Géographie[modifier | modifier le code]

Situé au sud du département des Côtes-d'Armor, la commune est limitrophe du Morbihan.

Une petite partie nord-est de la forêt de Lanouée se trouve sur la commune, la grande majorité du massif se trouvant sur la commune voisine morbihannaise des Forges.

Carte de la commune de Plumieux


Climat[modifier | modifier le code]

Le climat qui caractérise la commune est qualifié, en 2010, de « climat océanique franc », selon la typologie des climats de la France qui compte alors huit grands types de climats en métropole[1]. En 2020, la commune ressort du type « climat océanique » dans la classification établie par Météo-France, qui ne compte désormais, en première approche, que cinq grands types de climats en métropole. Ce type de climat se traduit par des températures douces et une pluviométrie relativement abondante (en liaison avec les perturbations venant de l'Atlantique), répartie tout au long de l'année avec un léger maximum d'octobre à février[2].

Les paramètres climatiques qui ont permis d’établir la typologie de 2010 comportent six variables pour les températures et huit pour les précipitations, dont les valeurs correspondent à la normale 1971-2000[Note 1]. Les sept principales variables caractérisant la commune sont présentées dans l'encadré ci-après.

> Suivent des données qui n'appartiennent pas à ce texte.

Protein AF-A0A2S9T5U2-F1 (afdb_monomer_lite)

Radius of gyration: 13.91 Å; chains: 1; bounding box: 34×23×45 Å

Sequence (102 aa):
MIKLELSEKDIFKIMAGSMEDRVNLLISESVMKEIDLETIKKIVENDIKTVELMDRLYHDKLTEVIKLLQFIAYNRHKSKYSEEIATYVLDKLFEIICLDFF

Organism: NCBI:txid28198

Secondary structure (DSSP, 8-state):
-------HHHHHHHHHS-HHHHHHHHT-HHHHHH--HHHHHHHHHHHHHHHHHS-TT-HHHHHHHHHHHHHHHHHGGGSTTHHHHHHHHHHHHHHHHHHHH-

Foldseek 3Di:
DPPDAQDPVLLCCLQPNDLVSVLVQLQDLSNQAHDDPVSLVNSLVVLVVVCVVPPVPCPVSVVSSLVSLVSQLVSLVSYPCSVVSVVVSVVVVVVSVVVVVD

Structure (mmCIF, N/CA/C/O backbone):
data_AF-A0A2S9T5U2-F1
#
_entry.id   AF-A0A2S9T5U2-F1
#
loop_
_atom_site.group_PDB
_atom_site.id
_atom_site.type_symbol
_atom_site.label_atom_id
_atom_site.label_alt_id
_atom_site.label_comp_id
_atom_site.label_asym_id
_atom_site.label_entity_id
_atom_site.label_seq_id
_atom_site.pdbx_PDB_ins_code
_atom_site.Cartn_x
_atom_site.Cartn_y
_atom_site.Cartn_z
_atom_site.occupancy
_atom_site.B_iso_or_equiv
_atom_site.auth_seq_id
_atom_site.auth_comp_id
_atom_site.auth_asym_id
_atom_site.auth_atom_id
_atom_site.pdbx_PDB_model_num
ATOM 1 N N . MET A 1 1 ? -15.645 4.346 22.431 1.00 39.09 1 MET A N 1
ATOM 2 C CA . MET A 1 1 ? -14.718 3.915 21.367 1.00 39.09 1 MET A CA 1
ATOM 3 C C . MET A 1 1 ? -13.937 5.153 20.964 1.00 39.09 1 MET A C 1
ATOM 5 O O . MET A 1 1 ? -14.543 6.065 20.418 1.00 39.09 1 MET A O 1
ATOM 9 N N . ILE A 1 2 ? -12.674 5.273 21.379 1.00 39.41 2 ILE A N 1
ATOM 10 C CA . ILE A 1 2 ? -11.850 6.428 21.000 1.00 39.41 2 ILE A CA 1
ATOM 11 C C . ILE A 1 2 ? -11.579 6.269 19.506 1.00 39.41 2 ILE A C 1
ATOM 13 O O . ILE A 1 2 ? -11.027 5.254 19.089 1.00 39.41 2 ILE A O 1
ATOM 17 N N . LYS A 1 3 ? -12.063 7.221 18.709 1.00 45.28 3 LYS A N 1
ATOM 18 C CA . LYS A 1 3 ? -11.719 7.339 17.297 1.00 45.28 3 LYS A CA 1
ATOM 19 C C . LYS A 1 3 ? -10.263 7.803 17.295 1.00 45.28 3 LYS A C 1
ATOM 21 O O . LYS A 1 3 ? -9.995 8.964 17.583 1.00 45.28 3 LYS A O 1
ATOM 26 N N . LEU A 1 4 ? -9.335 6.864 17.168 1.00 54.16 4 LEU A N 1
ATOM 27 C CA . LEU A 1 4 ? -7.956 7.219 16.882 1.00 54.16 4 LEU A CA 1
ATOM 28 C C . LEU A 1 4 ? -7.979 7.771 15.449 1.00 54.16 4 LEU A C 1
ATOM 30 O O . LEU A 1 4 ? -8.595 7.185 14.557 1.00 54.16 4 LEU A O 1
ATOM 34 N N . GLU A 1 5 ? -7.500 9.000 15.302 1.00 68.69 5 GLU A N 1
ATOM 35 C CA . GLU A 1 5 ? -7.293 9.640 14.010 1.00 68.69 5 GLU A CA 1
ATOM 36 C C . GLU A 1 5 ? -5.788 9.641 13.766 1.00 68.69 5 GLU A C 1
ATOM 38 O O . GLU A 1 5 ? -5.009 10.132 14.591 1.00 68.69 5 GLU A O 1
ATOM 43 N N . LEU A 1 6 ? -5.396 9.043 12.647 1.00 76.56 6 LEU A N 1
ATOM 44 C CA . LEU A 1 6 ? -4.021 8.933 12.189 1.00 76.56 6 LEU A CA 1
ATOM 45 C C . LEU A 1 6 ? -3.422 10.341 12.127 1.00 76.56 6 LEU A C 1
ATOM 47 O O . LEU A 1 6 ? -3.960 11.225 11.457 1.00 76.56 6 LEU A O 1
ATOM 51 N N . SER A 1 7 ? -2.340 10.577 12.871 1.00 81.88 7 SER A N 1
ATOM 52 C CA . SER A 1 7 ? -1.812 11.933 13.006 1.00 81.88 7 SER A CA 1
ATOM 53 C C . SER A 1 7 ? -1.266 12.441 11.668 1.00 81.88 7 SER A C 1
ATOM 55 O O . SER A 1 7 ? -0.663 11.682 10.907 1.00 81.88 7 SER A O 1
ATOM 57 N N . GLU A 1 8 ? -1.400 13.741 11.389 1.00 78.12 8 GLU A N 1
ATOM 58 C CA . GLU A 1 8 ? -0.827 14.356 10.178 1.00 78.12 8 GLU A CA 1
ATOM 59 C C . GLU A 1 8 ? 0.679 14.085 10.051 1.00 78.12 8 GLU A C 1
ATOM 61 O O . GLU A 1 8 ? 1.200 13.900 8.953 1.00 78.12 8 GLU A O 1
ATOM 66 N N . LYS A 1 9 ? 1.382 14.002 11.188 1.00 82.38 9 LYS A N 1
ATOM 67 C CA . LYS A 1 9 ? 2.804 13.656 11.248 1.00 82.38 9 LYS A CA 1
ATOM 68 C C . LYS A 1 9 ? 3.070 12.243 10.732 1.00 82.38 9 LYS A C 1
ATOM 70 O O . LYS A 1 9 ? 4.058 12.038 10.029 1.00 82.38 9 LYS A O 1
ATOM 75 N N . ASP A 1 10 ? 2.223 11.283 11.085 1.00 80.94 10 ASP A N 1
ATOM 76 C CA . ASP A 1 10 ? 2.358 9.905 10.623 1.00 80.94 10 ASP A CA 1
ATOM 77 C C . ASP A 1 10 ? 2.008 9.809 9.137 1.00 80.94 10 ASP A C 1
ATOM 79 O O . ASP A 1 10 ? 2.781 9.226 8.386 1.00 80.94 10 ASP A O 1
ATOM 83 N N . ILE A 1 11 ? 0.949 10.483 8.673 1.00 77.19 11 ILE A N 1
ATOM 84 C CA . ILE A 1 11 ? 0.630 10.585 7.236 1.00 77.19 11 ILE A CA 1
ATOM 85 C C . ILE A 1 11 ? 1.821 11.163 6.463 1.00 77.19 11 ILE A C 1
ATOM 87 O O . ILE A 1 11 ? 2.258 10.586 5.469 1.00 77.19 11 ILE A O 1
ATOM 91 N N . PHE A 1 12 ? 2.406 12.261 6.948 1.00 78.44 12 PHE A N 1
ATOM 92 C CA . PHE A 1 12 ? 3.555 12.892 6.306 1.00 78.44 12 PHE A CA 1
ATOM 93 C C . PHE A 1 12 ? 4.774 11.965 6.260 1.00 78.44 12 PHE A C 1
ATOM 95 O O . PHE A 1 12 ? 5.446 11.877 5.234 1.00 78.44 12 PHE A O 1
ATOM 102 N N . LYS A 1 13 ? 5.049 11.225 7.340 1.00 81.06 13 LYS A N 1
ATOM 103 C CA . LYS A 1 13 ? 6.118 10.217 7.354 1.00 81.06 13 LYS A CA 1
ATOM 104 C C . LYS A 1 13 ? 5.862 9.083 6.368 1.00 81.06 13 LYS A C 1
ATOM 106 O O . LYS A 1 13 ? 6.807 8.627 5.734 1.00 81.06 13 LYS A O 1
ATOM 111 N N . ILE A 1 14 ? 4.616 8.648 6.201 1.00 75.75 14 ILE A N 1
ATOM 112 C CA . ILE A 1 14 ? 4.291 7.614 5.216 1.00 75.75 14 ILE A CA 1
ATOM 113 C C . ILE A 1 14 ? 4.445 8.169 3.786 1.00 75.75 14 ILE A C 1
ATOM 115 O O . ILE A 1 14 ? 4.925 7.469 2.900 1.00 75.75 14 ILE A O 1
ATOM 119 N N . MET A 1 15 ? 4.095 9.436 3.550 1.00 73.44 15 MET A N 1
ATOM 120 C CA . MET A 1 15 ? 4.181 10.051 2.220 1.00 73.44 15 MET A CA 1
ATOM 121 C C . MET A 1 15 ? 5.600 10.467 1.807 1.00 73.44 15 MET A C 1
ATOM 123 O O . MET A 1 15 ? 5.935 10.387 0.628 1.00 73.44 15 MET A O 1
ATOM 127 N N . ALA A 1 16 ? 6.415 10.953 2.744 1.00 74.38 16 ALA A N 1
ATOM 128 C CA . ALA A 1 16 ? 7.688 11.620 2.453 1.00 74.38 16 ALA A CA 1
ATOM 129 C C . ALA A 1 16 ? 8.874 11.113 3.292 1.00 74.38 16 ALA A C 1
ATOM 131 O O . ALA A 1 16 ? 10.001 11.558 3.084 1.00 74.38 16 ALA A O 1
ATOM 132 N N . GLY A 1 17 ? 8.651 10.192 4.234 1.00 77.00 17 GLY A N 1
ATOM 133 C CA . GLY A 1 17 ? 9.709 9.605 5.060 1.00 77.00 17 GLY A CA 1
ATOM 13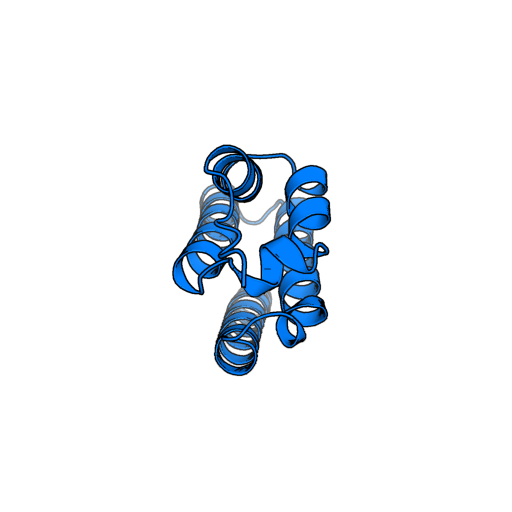4 C C . GLY A 1 17 ? 10.579 8.602 4.305 1.00 77.00 17 GLY A C 1
ATOM 135 O O . GLY A 1 17 ? 10.335 8.301 3.132 1.00 77.00 17 GLY A O 1
ATOM 136 N N . SER A 1 18 ? 11.594 8.072 4.991 1.00 82.75 18 SER A N 1
ATOM 137 C CA . SER A 1 18 ? 12.444 6.999 4.462 1.00 82.75 18 SER A CA 1
ATOM 138 C C . SER A 1 18 ? 11.645 5.706 4.245 1.00 82.75 18 SER A C 1
ATOM 140 O O . SER A 1 18 ? 10.589 5.522 4.848 1.00 82.75 18 SER A O 1
ATOM 142 N N . MET A 1 19 ? 12.147 4.773 3.428 1.00 81.44 19 MET A N 1
ATOM 143 C CA . MET A 1 19 ? 11.495 3.463 3.258 1.00 81.44 19 MET A CA 1
ATOM 144 C C . MET A 1 19 ? 11.298 2.745 4.604 1.00 81.44 19 MET A C 1
ATOM 146 O O . MET A 1 19 ? 10.246 2.162 4.851 1.00 81.44 19 MET A O 1
ATOM 150 N N . GLU A 1 20 ? 12.283 2.836 5.499 1.00 81.94 20 GLU A N 1
ATOM 151 C CA . GLU A 1 20 ? 12.207 2.270 6.846 1.00 81.94 20 GLU A CA 1
ATOM 152 C C . GLU A 1 20 ? 11.070 2.897 7.668 1.00 81.94 20 GLU A C 1
ATOM 154 O O . GLU A 1 20 ? 10.262 2.169 8.246 1.00 81.94 20 GLU A O 1
ATOM 159 N N . ASP A 1 21 ? 10.940 4.228 7.665 1.00 82.62 21 ASP A N 1
ATOM 160 C CA . ASP A 1 21 ? 9.839 4.920 8.350 1.00 82.62 21 ASP A CA 1
ATOM 161 C C . ASP A 1 21 ? 8.473 4.477 7.815 1.00 82.62 21 ASP A C 1
ATOM 163 O O . ASP A 1 21 ? 7.550 4.213 8.590 1.00 82.62 21 ASP A O 1
ATOM 167 N N . ARG A 1 22 ? 8.345 4.371 6.486 1.00 81.12 22 ARG A N 1
ATOM 168 C CA . ARG A 1 22 ? 7.098 3.975 5.819 1.00 81.12 22 ARG A CA 1
ATOM 169 C C . ARG A 1 22 ? 6.705 2.554 6.190 1.00 81.12 22 ARG A C 1
ATOM 171 O O . ARG A 1 22 ? 5.570 2.324 6.599 1.00 81.12 22 ARG A O 1
ATOM 178 N N . VAL A 1 23 ? 7.642 1.610 6.099 1.00 82.00 23 VAL A N 1
ATOM 179 C CA . VAL A 1 23 ? 7.409 0.209 6.467 1.00 82.00 23 VAL A CA 1
ATOM 180 C C . VAL A 1 23 ? 7.034 0.094 7.941 1.00 82.00 23 VAL A C 1
ATOM 182 O O . VAL A 1 23 ? 6.037 -0.553 8.255 1.00 82.00 23 VAL A O 1
ATOM 185 N N . ASN A 1 24 ? 7.766 0.765 8.836 1.00 82.00 24 ASN A N 1
ATOM 186 C CA . ASN A 1 24 ? 7.499 0.740 10.276 1.00 82.00 24 ASN A CA 1
ATOM 187 C C . ASN A 1 24 ? 6.100 1.263 10.631 1.00 82.00 24 ASN A C 1
ATOM 189 O O . ASN A 1 24 ? 5.472 0.778 11.573 1.00 82.00 24 ASN A O 1
ATOM 193 N N . LEU A 1 25 ? 5.579 2.220 9.865 1.00 82.69 25 LEU A N 1
ATOM 194 C CA . LEU A 1 25 ? 4.212 2.702 10.033 1.00 82.69 25 LEU A CA 1
ATOM 195 C C . LEU A 1 25 ? 3.192 1.738 9.414 1.00 82.69 25 LEU A C 1
ATOM 197 O O . LEU A 1 25 ? 2.198 1.420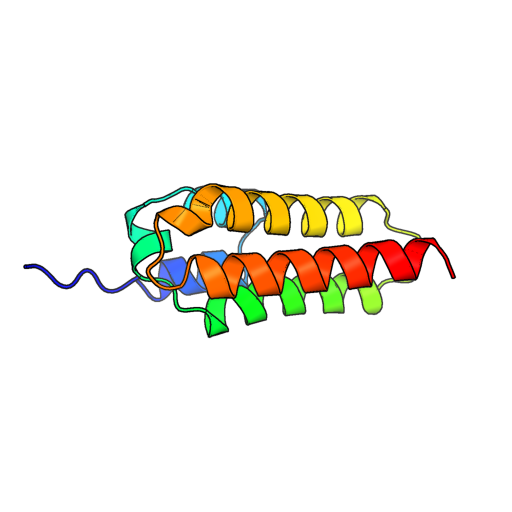 10.059 1.00 82.69 25 LEU A O 1
ATOM 201 N N . LEU A 1 26 ? 3.448 1.196 8.223 1.00 81.81 26 LEU A N 1
ATOM 202 C CA . LEU A 1 26 ? 2.531 0.283 7.523 1.00 81.81 26 LEU A CA 1
ATOM 203 C C . LEU A 1 26 ? 2.430 -1.119 8.155 1.00 81.81 26 LEU A C 1
ATOM 205 O O . LEU A 1 26 ? 1.471 -1.843 7.895 1.00 81.81 26 LEU A O 1
ATOM 209 N N . ILE A 1 27 ? 3.369 -1.520 9.017 1.00 83.81 27 ILE A N 1
ATOM 210 C CA . ILE A 1 27 ? 3.207 -2.724 9.854 1.00 83.81 27 ILE A CA 1
ATOM 211 C C . ILE A 1 27 ? 2.306 -2.480 11.073 1.00 83.81 27 ILE A C 1
ATOM 213 O O . ILE A 1 27 ? 1.766 -3.440 11.638 1.00 83.81 27 ILE A O 1
ATOM 217 N N . SER A 1 28 ? 2.125 -1.220 11.482 1.00 84.56 28 SER A N 1
ATOM 218 C CA . SER A 1 28 ? 1.330 -0.869 12.654 1.00 84.56 28 SER A CA 1
ATOM 219 C C . SER A 1 28 ? -0.153 -1.125 12.407 1.00 84.56 28 SER A C 1
ATOM 221 O O . SER A 1 28 ? -0.736 -0.689 11.414 1.00 84.56 28 SER A O 1
ATOM 223 N N . GLU A 1 29 ? -0.790 -1.821 13.347 1.00 83.25 29 GLU A N 1
ATOM 224 C CA . GLU A 1 29 ? -2.222 -2.098 13.282 1.00 83.25 29 GLU A CA 1
ATOM 225 C C . GLU A 1 29 ? -3.071 -0.833 13.417 1.00 83.25 29 GLU A C 1
ATOM 227 O O . GLU A 1 29 ? -4.081 -0.725 12.727 1.00 83.25 29 GLU A O 1
ATOM 232 N N . SER A 1 30 ? -2.658 0.136 14.241 1.00 85.62 30 SER A N 1
ATOM 233 C CA . SER A 1 30 ? -3.386 1.406 14.370 1.00 85.62 30 SER A CA 1
ATOM 234 C C . SER A 1 30 ? -3.376 2.185 13.057 1.00 85.62 30 SER A C 1
ATOM 236 O O . SER A 1 30 ? -4.422 2.620 12.589 1.00 85.62 30 SER A O 1
ATOM 238 N N . VAL A 1 31 ? -2.212 2.267 12.408 1.00 86.50 31 VAL A N 1
ATOM 239 C CA . VAL A 1 31 ? -2.046 2.954 11.122 1.00 86.50 31 VAL A CA 1
ATOM 240 C C . VAL A 1 31 ? -2.865 2.257 10.039 1.00 86.50 31 VAL A C 1
ATOM 242 O O . VAL A 1 31 ? -3.673 2.897 9.376 1.00 86.50 31 VAL A O 1
ATOM 245 N N . MET A 1 32 ? -2.719 0.940 9.875 1.00 89.06 32 MET A N 1
ATOM 246 C CA . MET A 1 32 ? -3.406 0.215 8.798 1.00 89.06 32 MET A CA 1
ATOM 247 C C . MET A 1 32 ? -4.929 0.163 8.954 1.00 89.06 32 MET A C 1
ATOM 249 O O . MET A 1 32 ? -5.636 0.084 7.949 1.00 89.06 32 MET A O 1
ATOM 253 N N . LYS A 1 33 ? -5.448 0.224 10.187 1.00 89.19 33 LYS A N 1
ATOM 254 C CA . LYS A 1 33 ? -6.895 0.324 10.442 1.00 89.19 33 LYS A CA 1
ATOM 255 C C . LYS A 1 33 ? -7.492 1.646 9.970 1.00 89.19 33 LYS A C 1
ATOM 257 O O . LYS A 1 33 ? -8.667 1.684 9.602 1.00 89.19 33 LYS A O 1
ATOM 262 N N . GLU A 1 34 ? -6.708 2.714 10.016 1.00 87.81 34 GLU A N 1
ATOM 263 C CA . GLU A 1 34 ? -7.190 4.084 9.851 1.00 87.81 34 GLU A CA 1
ATOM 264 C C . GLU A 1 34 ? -6.829 4.703 8.502 1.00 87.81 34 GLU A C 1
ATOM 266 O O . GLU A 1 34 ? -7.614 5.498 7.986 1.00 87.81 34 GLU A O 1
ATOM 271 N N . ILE A 1 35 ? -5.689 4.325 7.918 1.00 85.88 35 ILE A N 1
ATOM 272 C CA . ILE A 1 35 ? -5.239 4.849 6.630 1.00 85.88 35 ILE A CA 1
ATOM 273 C C . ILE A 1 35 ? -6.274 4.549 5.540 1.00 85.88 35 ILE A C 1
ATOM 275 O O . ILE A 1 35 ? -6.782 3.428 5.412 1.00 85.88 35 ILE A O 1
ATOM 279 N N . ASP A 1 36 ? -6.611 5.570 4.756 1.00 89.25 36 ASP A N 1
ATOM 280 C CA . ASP A 1 36 ? -7.528 5.412 3.637 1.00 89.25 36 ASP A CA 1
ATOM 281 C C . ASP A 1 36 ? -6.827 4.875 2.383 1.00 89.25 36 ASP A C 1
ATOM 283 O O . ASP A 1 36 ? -5.609 4.970 2.201 1.00 89.25 36 ASP A O 1
ATOM 287 N N . LEU A 1 37 ? -7.632 4.276 1.504 1.00 90.00 37 LEU A N 1
ATOM 288 C CA . LEU A 1 37 ? -7.153 3.694 0.255 1.00 90.00 37 LEU A CA 1
ATOM 289 C C . LEU A 1 37 ? -6.470 4.735 -0.646 1.00 90.00 37 LEU A C 1
ATOM 291 O O . LEU A 1 37 ? -5.504 4.414 -1.328 1.00 90.00 37 LEU A O 1
ATOM 295 N N . GLU A 1 38 ? -6.959 5.973 -0.653 1.00 91.00 38 GLU A N 1
ATOM 296 C CA . GLU A 1 38 ? -6.427 7.043 -1.500 1.00 91.00 38 GLU A CA 1
ATOM 297 C C . GLU A 1 38 ? -5.003 7.433 -1.087 1.00 91.00 38 GLU A C 1
ATOM 299 O O . GLU A 1 38 ? -4.130 7.643 -1.926 1.00 91.00 38 GLU A O 1
ATOM 304 N N . THR A 1 39 ? -4.742 7.465 0.215 1.00 88.31 39 THR A N 1
ATOM 305 C CA . THR A 1 39 ? -3.422 7.715 0.783 1.00 88.31 39 THR A CA 1
ATOM 306 C C . THR A 1 39 ? -2.473 6.583 0.407 1.00 88.31 39 THR A C 1
ATOM 308 O O . THR A 1 39 ? -1.391 6.865 -0.102 1.00 88.31 39 THR A O 1
ATOM 311 N N . ILE A 1 40 ? -2.895 5.315 0.550 1.00 88.00 40 ILE A N 1
ATOM 312 C CA . ILE A 1 40 ? -2.120 4.139 0.102 1.00 88.00 40 ILE A CA 1
ATOM 313 C C . ILE A 1 40 ? -1.723 4.273 -1.372 1.00 88.00 40 ILE A C 1
ATOM 315 O O . ILE A 1 40 ? -0.548 4.117 -1.710 1.00 88.00 40 ILE A O 1
ATOM 319 N N . LYS A 1 41 ? -2.683 4.602 -2.243 1.00 91.19 41 LYS A N 1
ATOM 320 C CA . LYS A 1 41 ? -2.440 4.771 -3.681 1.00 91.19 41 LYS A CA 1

Paramètres climatiques communaux sur la période 1971-2000[1]

  • Moyenne annuelle de température : 11,1 °C
  • Nombre de jours avec une température inférieure à −5 °C : 1,3 j
  • Nombre de jours avec une température supérieure à 30 °C : 1,9 j
  • Amplitude thermique annuelle[Note 2] : 12,1 °C
  • Cumuls annuels de précipitation[Note 3] : 819 mm
  • Nombre de jours de précipitation en janvier : 13,2 j
  • Nombre de jours de précipitation en juillet : 6,6 j

Avec le changement climatique, ces variables ont évolué. Une étude réalisée en 2014 par la Direction générale de l'Énergie et du Climat[5] complétée par des études régionales[6] prévoit en effet que la température moyenne devrait croître et la pluviométrie moyenne baisser, avec toutefois de fortes variations régionales. Ces changements peuvent être constatés sur la station météorologique de Météo-France la plus proche, « Loudeac », sur la commune de Loudéac, mise en service en 1987[7] et qui se trouve à 15 km à vol d'oiseau[8],[Note 4], où la température moyenne annuelle est de 11,4 °C et la hauteur de précipitations de 901,3 mm pour la période 1981-2010[9]. Sur la station météorologique historique la plus proche[Note 5], « Saint-Brieuc », sur la commune de Trémuson, mise en service en 1985 et à 51 km[10], la température moyenne annuelle évolue de 11 °C pour la période 1971-2000[11] à 11,2 °C pour 1981-2010[12], puis à 11,4 °C pour 1991-2020[13].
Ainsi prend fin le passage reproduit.